▶ [Assignment]:
The output is the lines below from the one with "ATOM 121 C C" through the one with "ATOM 134 N N", both included, printed exactly and with no other line.

▶ [Extracted records]:
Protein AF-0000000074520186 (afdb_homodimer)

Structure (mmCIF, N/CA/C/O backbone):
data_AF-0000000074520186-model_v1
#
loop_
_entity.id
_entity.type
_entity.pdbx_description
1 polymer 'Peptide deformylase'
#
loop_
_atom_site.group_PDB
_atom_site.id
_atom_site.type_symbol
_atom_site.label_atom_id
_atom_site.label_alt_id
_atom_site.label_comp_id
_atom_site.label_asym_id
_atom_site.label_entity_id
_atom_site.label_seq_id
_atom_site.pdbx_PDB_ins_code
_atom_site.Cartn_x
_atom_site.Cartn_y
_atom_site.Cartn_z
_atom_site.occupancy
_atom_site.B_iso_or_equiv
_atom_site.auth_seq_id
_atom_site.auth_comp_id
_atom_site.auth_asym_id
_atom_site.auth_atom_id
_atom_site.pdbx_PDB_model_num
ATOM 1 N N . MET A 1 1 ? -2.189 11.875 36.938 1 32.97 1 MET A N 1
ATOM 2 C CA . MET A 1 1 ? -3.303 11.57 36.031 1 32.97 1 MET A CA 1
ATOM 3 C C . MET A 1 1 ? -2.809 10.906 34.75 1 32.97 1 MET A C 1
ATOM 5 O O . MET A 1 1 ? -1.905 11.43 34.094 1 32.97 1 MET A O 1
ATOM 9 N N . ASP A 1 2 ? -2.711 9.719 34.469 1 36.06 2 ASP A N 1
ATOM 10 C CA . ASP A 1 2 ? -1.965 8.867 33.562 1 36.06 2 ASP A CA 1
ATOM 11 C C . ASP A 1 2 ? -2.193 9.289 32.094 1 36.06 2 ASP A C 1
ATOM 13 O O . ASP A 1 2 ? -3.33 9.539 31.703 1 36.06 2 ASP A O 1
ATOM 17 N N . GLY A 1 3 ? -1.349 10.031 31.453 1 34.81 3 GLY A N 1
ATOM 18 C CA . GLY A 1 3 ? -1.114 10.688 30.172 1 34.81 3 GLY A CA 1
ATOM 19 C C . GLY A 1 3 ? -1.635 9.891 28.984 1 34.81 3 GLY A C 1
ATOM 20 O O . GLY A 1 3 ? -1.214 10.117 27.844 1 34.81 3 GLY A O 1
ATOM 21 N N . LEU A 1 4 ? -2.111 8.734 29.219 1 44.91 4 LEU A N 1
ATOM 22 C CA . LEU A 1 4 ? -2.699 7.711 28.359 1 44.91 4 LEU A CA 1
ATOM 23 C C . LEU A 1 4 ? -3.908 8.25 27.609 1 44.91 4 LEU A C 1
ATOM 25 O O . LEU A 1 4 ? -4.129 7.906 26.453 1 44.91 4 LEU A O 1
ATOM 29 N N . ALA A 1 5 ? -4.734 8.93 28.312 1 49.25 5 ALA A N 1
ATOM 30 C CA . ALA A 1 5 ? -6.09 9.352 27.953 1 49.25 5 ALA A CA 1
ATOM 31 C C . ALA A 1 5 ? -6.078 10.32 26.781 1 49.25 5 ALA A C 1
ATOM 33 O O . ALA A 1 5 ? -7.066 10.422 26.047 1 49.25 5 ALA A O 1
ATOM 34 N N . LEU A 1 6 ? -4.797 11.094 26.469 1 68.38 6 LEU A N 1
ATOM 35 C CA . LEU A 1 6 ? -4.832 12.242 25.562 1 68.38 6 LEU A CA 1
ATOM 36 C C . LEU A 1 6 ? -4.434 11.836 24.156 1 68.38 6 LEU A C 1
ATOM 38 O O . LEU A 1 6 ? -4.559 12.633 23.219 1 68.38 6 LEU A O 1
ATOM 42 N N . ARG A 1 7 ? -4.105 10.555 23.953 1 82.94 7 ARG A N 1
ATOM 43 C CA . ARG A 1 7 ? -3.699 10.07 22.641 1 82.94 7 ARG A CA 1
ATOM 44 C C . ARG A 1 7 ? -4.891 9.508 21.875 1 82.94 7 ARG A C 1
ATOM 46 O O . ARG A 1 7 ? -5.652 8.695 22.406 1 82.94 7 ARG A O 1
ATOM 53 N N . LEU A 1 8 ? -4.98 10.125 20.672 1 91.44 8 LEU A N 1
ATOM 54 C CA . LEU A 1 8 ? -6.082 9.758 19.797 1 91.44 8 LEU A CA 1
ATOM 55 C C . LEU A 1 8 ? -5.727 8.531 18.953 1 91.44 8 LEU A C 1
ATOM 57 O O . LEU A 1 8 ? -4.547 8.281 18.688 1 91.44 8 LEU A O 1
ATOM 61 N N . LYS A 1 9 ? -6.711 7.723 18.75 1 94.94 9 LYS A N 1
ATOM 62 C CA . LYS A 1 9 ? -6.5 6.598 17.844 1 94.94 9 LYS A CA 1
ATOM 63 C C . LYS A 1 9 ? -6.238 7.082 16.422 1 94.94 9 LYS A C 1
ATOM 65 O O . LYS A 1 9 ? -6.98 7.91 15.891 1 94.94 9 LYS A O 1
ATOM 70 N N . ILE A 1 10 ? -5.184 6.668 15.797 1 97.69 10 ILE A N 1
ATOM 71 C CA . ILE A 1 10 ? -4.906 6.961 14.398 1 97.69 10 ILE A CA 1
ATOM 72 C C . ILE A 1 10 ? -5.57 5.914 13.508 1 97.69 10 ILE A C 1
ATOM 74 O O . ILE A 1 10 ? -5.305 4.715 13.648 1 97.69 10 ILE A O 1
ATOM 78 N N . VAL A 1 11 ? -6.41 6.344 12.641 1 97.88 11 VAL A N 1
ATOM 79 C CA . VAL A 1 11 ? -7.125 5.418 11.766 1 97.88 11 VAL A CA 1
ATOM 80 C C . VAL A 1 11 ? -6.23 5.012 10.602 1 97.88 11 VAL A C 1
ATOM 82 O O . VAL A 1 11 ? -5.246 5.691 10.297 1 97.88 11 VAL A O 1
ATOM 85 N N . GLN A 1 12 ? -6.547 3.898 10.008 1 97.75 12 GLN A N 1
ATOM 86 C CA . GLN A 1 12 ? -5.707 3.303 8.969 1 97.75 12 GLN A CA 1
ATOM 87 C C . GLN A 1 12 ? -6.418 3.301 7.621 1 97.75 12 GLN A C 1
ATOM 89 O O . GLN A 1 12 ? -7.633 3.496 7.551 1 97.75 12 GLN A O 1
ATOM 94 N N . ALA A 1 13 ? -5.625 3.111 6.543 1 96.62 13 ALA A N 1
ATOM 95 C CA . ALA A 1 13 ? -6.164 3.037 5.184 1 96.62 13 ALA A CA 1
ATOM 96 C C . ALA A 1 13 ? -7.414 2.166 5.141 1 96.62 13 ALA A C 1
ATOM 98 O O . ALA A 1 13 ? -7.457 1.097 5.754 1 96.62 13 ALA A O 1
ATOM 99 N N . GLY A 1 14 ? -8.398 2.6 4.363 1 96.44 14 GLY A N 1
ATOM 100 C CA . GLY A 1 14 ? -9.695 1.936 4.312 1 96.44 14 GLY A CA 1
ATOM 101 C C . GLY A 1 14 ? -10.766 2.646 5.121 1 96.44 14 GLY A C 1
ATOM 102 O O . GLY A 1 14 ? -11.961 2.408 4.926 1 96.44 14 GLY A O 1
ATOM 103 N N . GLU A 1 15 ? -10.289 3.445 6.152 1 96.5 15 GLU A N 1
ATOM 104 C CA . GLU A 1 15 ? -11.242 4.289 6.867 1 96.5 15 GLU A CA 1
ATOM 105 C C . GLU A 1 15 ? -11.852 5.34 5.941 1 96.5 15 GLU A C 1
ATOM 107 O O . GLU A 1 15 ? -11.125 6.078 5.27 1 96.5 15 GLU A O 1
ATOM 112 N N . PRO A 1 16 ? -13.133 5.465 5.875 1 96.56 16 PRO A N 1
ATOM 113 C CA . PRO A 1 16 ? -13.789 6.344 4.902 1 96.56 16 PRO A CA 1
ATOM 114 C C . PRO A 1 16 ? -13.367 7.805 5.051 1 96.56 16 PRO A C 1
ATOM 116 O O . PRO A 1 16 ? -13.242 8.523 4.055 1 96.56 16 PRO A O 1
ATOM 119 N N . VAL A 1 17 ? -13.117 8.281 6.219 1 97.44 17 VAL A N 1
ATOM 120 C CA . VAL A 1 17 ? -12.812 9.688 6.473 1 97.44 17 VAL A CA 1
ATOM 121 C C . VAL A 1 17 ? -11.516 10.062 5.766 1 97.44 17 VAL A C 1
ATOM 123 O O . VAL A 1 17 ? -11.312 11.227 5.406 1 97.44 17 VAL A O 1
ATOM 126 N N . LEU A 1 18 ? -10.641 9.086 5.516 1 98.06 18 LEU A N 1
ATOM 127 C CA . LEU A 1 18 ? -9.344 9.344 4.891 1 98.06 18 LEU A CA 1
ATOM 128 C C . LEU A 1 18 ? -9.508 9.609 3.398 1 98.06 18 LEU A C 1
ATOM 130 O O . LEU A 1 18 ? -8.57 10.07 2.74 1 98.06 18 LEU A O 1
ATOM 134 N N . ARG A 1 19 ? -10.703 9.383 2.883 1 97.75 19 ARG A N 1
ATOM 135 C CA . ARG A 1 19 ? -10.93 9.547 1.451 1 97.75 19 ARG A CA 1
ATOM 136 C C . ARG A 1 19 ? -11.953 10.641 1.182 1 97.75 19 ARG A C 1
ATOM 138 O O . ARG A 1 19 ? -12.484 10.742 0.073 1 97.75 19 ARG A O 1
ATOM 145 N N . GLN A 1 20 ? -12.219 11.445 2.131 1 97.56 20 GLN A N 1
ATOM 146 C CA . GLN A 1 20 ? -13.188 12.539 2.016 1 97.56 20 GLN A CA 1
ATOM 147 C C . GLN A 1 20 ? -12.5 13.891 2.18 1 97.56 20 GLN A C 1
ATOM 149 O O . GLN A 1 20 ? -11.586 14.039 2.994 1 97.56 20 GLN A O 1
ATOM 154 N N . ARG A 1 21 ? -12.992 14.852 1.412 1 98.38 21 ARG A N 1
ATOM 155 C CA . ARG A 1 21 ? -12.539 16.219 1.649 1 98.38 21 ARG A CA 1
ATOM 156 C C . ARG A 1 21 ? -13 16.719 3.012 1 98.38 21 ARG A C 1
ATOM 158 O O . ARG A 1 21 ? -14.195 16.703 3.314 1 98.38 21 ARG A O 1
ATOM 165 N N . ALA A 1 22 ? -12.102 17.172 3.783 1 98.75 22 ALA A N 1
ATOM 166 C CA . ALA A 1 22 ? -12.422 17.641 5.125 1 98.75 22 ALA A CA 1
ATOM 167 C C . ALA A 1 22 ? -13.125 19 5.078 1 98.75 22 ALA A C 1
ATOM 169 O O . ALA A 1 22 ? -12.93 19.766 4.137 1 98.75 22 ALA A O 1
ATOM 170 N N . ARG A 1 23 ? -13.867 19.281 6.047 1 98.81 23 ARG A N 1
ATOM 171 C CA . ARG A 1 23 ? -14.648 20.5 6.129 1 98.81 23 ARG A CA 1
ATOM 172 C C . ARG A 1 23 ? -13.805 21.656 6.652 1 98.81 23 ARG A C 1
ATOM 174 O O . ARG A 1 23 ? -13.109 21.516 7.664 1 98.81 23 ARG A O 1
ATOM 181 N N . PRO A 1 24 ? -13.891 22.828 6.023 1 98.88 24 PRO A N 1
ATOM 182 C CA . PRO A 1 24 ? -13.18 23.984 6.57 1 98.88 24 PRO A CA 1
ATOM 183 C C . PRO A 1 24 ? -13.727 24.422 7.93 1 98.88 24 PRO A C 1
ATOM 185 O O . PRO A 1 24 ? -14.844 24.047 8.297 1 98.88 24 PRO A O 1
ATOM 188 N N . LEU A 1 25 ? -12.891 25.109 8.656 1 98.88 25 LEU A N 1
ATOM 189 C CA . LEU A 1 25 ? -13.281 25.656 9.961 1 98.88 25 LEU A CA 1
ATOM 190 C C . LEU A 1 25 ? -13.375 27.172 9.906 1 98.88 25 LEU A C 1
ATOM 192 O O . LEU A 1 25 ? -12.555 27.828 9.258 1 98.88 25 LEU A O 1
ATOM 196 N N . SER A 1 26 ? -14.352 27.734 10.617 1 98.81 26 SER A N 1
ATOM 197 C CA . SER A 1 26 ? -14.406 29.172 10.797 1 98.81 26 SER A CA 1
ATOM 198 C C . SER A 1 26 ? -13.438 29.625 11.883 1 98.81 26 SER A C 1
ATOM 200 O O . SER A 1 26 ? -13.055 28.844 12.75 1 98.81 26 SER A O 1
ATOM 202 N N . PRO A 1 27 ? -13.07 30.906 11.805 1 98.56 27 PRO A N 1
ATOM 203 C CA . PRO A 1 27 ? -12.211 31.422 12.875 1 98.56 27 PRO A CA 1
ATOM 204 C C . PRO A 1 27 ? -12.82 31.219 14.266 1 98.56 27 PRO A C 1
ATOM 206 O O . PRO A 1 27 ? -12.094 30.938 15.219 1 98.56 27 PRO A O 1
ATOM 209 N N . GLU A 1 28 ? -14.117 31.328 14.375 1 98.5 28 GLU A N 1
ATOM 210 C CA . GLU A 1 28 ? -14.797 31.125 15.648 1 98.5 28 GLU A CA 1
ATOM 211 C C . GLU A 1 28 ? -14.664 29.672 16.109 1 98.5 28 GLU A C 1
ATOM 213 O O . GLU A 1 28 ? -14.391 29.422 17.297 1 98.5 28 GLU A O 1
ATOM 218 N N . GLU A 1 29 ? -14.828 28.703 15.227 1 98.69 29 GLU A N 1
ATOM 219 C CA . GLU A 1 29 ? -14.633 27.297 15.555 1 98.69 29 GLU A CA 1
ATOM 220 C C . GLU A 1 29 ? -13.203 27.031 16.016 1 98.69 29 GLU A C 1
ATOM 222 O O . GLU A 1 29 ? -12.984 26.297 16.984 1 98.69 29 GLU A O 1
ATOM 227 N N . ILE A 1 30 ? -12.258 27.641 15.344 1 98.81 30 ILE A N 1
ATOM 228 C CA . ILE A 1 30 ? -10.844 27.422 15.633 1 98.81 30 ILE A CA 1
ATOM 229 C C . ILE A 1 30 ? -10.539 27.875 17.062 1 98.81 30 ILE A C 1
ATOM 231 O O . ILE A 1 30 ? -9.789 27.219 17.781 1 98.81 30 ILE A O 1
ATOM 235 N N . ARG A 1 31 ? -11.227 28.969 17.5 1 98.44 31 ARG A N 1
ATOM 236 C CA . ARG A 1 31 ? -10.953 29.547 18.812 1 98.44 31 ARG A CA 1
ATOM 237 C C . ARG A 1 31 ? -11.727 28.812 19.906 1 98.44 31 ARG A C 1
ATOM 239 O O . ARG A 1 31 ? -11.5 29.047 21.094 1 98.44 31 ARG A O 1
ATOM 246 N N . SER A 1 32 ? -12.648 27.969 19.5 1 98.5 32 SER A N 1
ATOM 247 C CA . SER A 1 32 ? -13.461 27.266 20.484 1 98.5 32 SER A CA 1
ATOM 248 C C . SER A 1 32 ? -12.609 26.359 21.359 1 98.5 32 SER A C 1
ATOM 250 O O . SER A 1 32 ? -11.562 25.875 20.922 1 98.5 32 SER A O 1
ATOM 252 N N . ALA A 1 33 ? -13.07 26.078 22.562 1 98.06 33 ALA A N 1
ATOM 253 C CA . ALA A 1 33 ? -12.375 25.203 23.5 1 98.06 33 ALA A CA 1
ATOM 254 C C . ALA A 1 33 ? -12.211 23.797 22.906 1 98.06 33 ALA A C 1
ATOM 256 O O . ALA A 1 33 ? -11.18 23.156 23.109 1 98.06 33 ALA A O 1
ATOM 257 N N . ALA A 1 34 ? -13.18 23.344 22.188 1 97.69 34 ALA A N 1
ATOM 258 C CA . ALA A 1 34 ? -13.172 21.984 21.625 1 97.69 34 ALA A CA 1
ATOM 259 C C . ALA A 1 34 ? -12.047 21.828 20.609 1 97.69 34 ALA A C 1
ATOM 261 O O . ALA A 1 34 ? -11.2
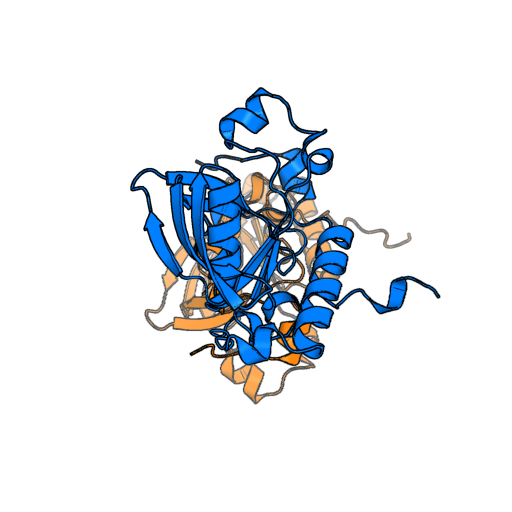81 20.859 20.656 1 97.69 34 ALA A O 1
ATOM 262 N N . VAL A 1 35 ? -11.945 22.797 19.734 1 98.5 35 VAL A N 1
ATOM 263 C CA . VAL A 1 35 ? -10.938 22.703 18.688 1 98.5 35 VAL A CA 1
ATOM 264 C C . VAL A 1 35 ? -9.547 22.906 19.281 1 98.5 35 VAL A C 1
ATOM 266 O O . VAL A 1 35 ? -8.594 22.234 18.891 1 98.5 35 VAL A O 1
ATOM 269 N N . GLN A 1 36 ? -9.438 23.812 20.25 1 98.56 36 GLN A N 1
ATOM 270 C CA . GLN A 1 36 ? -8.156 24.031 20.922 1 98.56 36 GLN A CA 1
ATOM 271 C C . GLN A 1 36 ? -7.703 22.75 21.641 1 98.56 36 GLN A C 1
ATOM 273 O O . GLN A 1 36 ? -6.527 22.391 21.578 1 98.56 36 GLN A O 1
ATOM 278 N N . ALA A 1 37 ? -8.633 22.078 22.266 1 97.81 37 ALA A N 1
ATOM 279 C CA . ALA A 1 37 ? -8.32 20.812 22.906 1 97.81 37 ALA A CA 1
ATOM 280 C C . ALA A 1 37 ? -7.902 19.75 21.875 1 97.81 37 ALA A C 1
ATOM 282 O O . ALA A 1 37 ? -6.961 19 22.109 1 97.81 37 ALA A O 1
ATOM 283 N N . LEU A 1 38 ? -8.578 19.703 20.797 1 97.75 38 LEU A N 1
ATOM 284 C CA . LEU A 1 38 ? -8.258 18.766 19.719 1 97.75 38 LEU A CA 1
ATOM 285 C C . LEU A 1 38 ? -6.832 18.969 19.219 1 97.75 38 LEU A C 1
ATOM 287 O O . LEU A 1 38 ? -6.09 18 19.031 1 97.75 38 LEU A O 1
ATOM 291 N N . ILE A 1 39 ? -6.496 20.25 19.016 1 98.38 39 ILE A N 1
ATOM 292 C CA . ILE A 1 39 ? -5.148 20.594 18.578 1 98.38 39 ILE A CA 1
ATOM 293 C C . ILE A 1 39 ? -4.125 20.047 19.562 1 98.38 39 ILE A C 1
ATOM 295 O O . ILE A 1 39 ? -3.127 19.438 19.156 1 98.38 39 ILE A O 1
ATOM 299 N N . GLY A 1 40 ? -4.395 20.281 20.844 1 97.88 40 GLY A N 1
ATOM 300 C CA . GLY A 1 40 ? -3.512 19.75 21.859 1 97.88 40 GLY A CA 1
ATOM 301 C C . GLY A 1 40 ? -3.393 18.234 21.812 1 97.88 40 GLY A C 1
ATOM 302 O O . GLY A 1 40 ? -2.289 17.688 21.906 1 97.88 40 GLY A O 1
ATOM 303 N N . HIS A 1 41 ? -4.484 17.547 21.656 1 97.75 41 HIS A N 1
ATOM 304 C CA . HIS A 1 41 ? -4.5 16.078 21.594 1 97.75 41 HIS A CA 1
ATOM 305 C C . HIS A 1 41 ? -3.785 15.586 20.344 1 97.75 41 HIS A C 1
ATOM 307 O O . HIS A 1 41 ? -3.072 14.586 20.375 1 97.75 41 HIS A O 1
ATOM 313 N N . MET A 1 42 ? -3.943 16.266 19.25 1 98.25 42 MET A N 1
ATOM 314 C CA . MET A 1 42 ? -3.268 15.906 18 1 98.25 42 MET A CA 1
ATOM 315 C C . MET A 1 42 ? -1.757 16.062 18.141 1 98.25 42 MET A C 1
ATOM 317 O O . MET A 1 42 ? -0.996 15.219 17.656 1 98.25 42 MET A O 1
ATOM 321 N N . ARG A 1 43 ? -1.395 17.156 18.781 1 97.62 43 ARG A N 1
ATOM 322 C CA . ARG A 1 43 ? 0.027 17.359 19.031 1 97.62 43 ARG A CA 1
ATOM 323 C C . ARG A 1 43 ? 0.629 16.203 19.812 1 97.62 43 ARG A C 1
ATOM 325 O O . ARG A 1 43 ? 1.661 15.648 19.406 1 97.62 43 ARG A O 1
ATOM 332 N N . GLU A 1 44 ? -0.046 15.781 20.859 1 96.88 44 GLU A N 1
ATOM 333 C CA . GLU A 1 44 ? 0.434 14.688 21.688 1 96.88 44 GLU A CA 1
ATOM 334 C C . GLU A 1 44 ? 0.454 13.367 20.922 1 96.88 44 GLU A C 1
ATOM 336 O O . GLU A 1 44 ? 1.403 12.594 21.047 1 96.88 44 GLU A O 1
ATOM 341 N N . THR A 1 45 ? -0.543 13.164 20.188 1 97.5 45 THR A N 1
ATOM 342 C CA . THR A 1 45 ? -0.651 11.945 19.391 1 97.5 45 THR A CA 1
ATOM 343 C C . THR A 1 45 ? 0.466 11.883 18.359 1 97.5 45 THR A C 1
ATOM 345 O O . THR A 1 45 ? 1.12 10.844 18.203 1 97.5 45 THR A O 1
ATOM 348 N N . MET A 1 46 ? 0.704 12.977 17.641 1 96.94 46 MET A N 1
ATOM 349 C CA . MET A 1 46 ? 1.766 13.055 16.641 1 96.94 46 MET A CA 1
ATOM 350 C C . MET A 1 46 ? 3.125 12.758 17.266 1 96.94 46 MET A C 1
ATOM 352 O O . MET A 1 46 ? 3.895 11.953 16.734 1 96.94 46 MET A O 1
ATOM 356 N N . ARG A 1 47 ? 3.363 13.344 18.422 1 95.19 47 ARG A N 1
ATOM 357 C CA . ARG A 1 47 ? 4.652 13.195 19.094 1 95.19 47 ARG A CA 1
ATOM 358 C C . ARG A 1 47 ? 4.848 11.766 19.594 1 95.19 47 ARG A C 1
ATOM 360 O O . ARG A 1 47 ? 5.961 11.242 19.547 1 95.19 47 ARG A O 1
ATOM 367 N N . ASP A 1 48 ? 3.76 11.125 19.984 1 94.12 48 ASP A N 1
ATOM 368 C CA . ASP A 1 48 ? 3.82 9.758 20.484 1 94.12 48 ASP A CA 1
ATOM 369 C C . ASP A 1 48 ? 4.098 8.766 19.359 1 94.12 48 ASP A C 1
ATOM 371 O O . ASP A 1 48 ? 4.812 7.785 19.547 1 94.12 48 ASP A O 1
ATOM 375 N N . ALA A 1 49 ? 3.557 8.844 18.219 1 90 49 ALA A N 1
ATOM 376 C CA . ALA A 1 49 ? 3.736 8.008 17.031 1 90 49 ALA A CA 1
ATOM 377 C C . ALA A 1 49 ? 4.996 8.414 16.266 1 90 49 ALA A C 1
ATOM 379 O O . ALA A 1 49 ? 5.367 7.758 15.289 1 90 49 ALA A O 1
ATOM 380 N N . PRO A 1 50 ? 5.707 9.227 16.766 1 83.69 50 PRO A N 1
ATOM 381 C CA . PRO A 1 50 ? 6.723 10.203 16.375 1 83.69 50 PRO A CA 1
ATOM 382 C C . PRO A 1 50 ? 6.621 10.609 14.906 1 83.69 50 PRO A C 1
ATOM 384 O O . PRO A 1 50 ? 7.551 10.383 14.133 1 83.69 50 PRO A O 1
ATOM 387 N N . GLY A 1 51 ? 5.59 11.242 14.508 1 92.5 51 GLY A N 1
ATOM 388 C CA . GLY A 1 51 ? 5.367 11.812 13.188 1 92.5 51 GLY A CA 1
ATOM 389 C C . GLY A 1 51 ? 5.816 13.258 13.078 1 92.5 51 GLY A C 1
ATOM 390 O O . GLY A 1 51 ? 6.137 13.883 14.086 1 92.5 51 GLY A O 1
ATOM 391 N N . VAL A 1 52 ? 5.891 13.711 11.852 1 97.44 52 VAL A N 1
ATOM 392 C CA . VAL A 1 52 ? 6.27 15.102 11.609 1 97.44 52 VAL A CA 1
ATOM 393 C C . VAL A 1 52 ? 5.039 15.906 11.195 1 97.44 52 VAL A C 1
ATOM 395 O O . VAL A 1 52 ? 5.121 17.125 10.992 1 97.44 52 VAL A O 1
ATOM 398 N N . GLY A 1 53 ? 3.926 15.266 11.078 1 98.44 53 GLY A N 1
ATOM 399 C CA . GLY A 1 53 ? 2.627 15.844 10.773 1 98.44 53 GLY A CA 1
ATOM 400 C C . GLY A 1 53 ? 1.472 14.914 11.094 1 98.44 53 GLY A C 1
ATOM 401 O O . GLY A 1 53 ? 1.638 13.688 11.102 1 98.44 53 GLY A O 1
ATOM 402 N N . LEU A 1 54 ? 0.355 15.484 11.344 1 98.75 54 LEU A N 1
ATOM 403 C CA . LEU A 1 54 ? -0.882 14.75 11.602 1 98.75 54 LEU A CA 1
ATOM 404 C C . LEU A 1 54 ? -2.096 15.594 11.211 1 98.75 54 LEU A C 1
ATOM 406 O O . LEU A 1 54 ? -2.301 16.688 11.75 1 98.75 54 LEU A O 1
ATOM 410 N N . ALA A 1 55 ? -2.838 15.07 10.305 1 98.88 55 ALA A N 1
ATOM 411 C CA . ALA A 1 55 ? -4.062 15.742 9.883 1 98.88 55 ALA A CA 1
ATOM 412 C C . ALA A 1 55 ? -5.273 15.203 10.641 1 98.88 55 ALA A C 1
ATOM 414 O O . ALA A 1 55 ? -5.297 14.039 11.031 1 98.88 55 ALA A O 1
ATOM 415 N N . ALA A 1 56 ? -6.242 16 10.781 1 98.88 56 ALA A N 1
ATOM 416 C CA . ALA A 1 56 ? -7.43 15.664 11.555 1 98.88 56 ALA A CA 1
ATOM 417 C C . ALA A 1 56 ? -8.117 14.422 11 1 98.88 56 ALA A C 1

▶ [Reply to the task]:
ATOM 121 C C . VAL A 1 17 ? -11.516 10.062 5.766 1 97.44 17 VAL A C 1
ATOM 123 O O . VAL A 1 17 ? -11.312 11.227 5.406 1 97.44 17 VAL A O 1
ATOM 126 N N . LEU A 1 18 ? -10.641 9.086 5.516 1 98.06 18 LEU A N 1
ATOM 127 C CA . LEU A 1 18 ? -9.344 9.344 4.891 1 98.06 18 LEU A CA 1
ATOM 128 C C . LEU A 1 18 ? -9.508 9.609 3.398 1 98.06 18 LEU A C 1
ATOM 130 O O . LEU A 1 18 ? -8.57 10.07 2.74 1 98.06 18 LEU A O 1
ATOM 134 N N . ARG A 1 19 ? -10.703 9.383 2.883 1 97.75 19 ARG A N 1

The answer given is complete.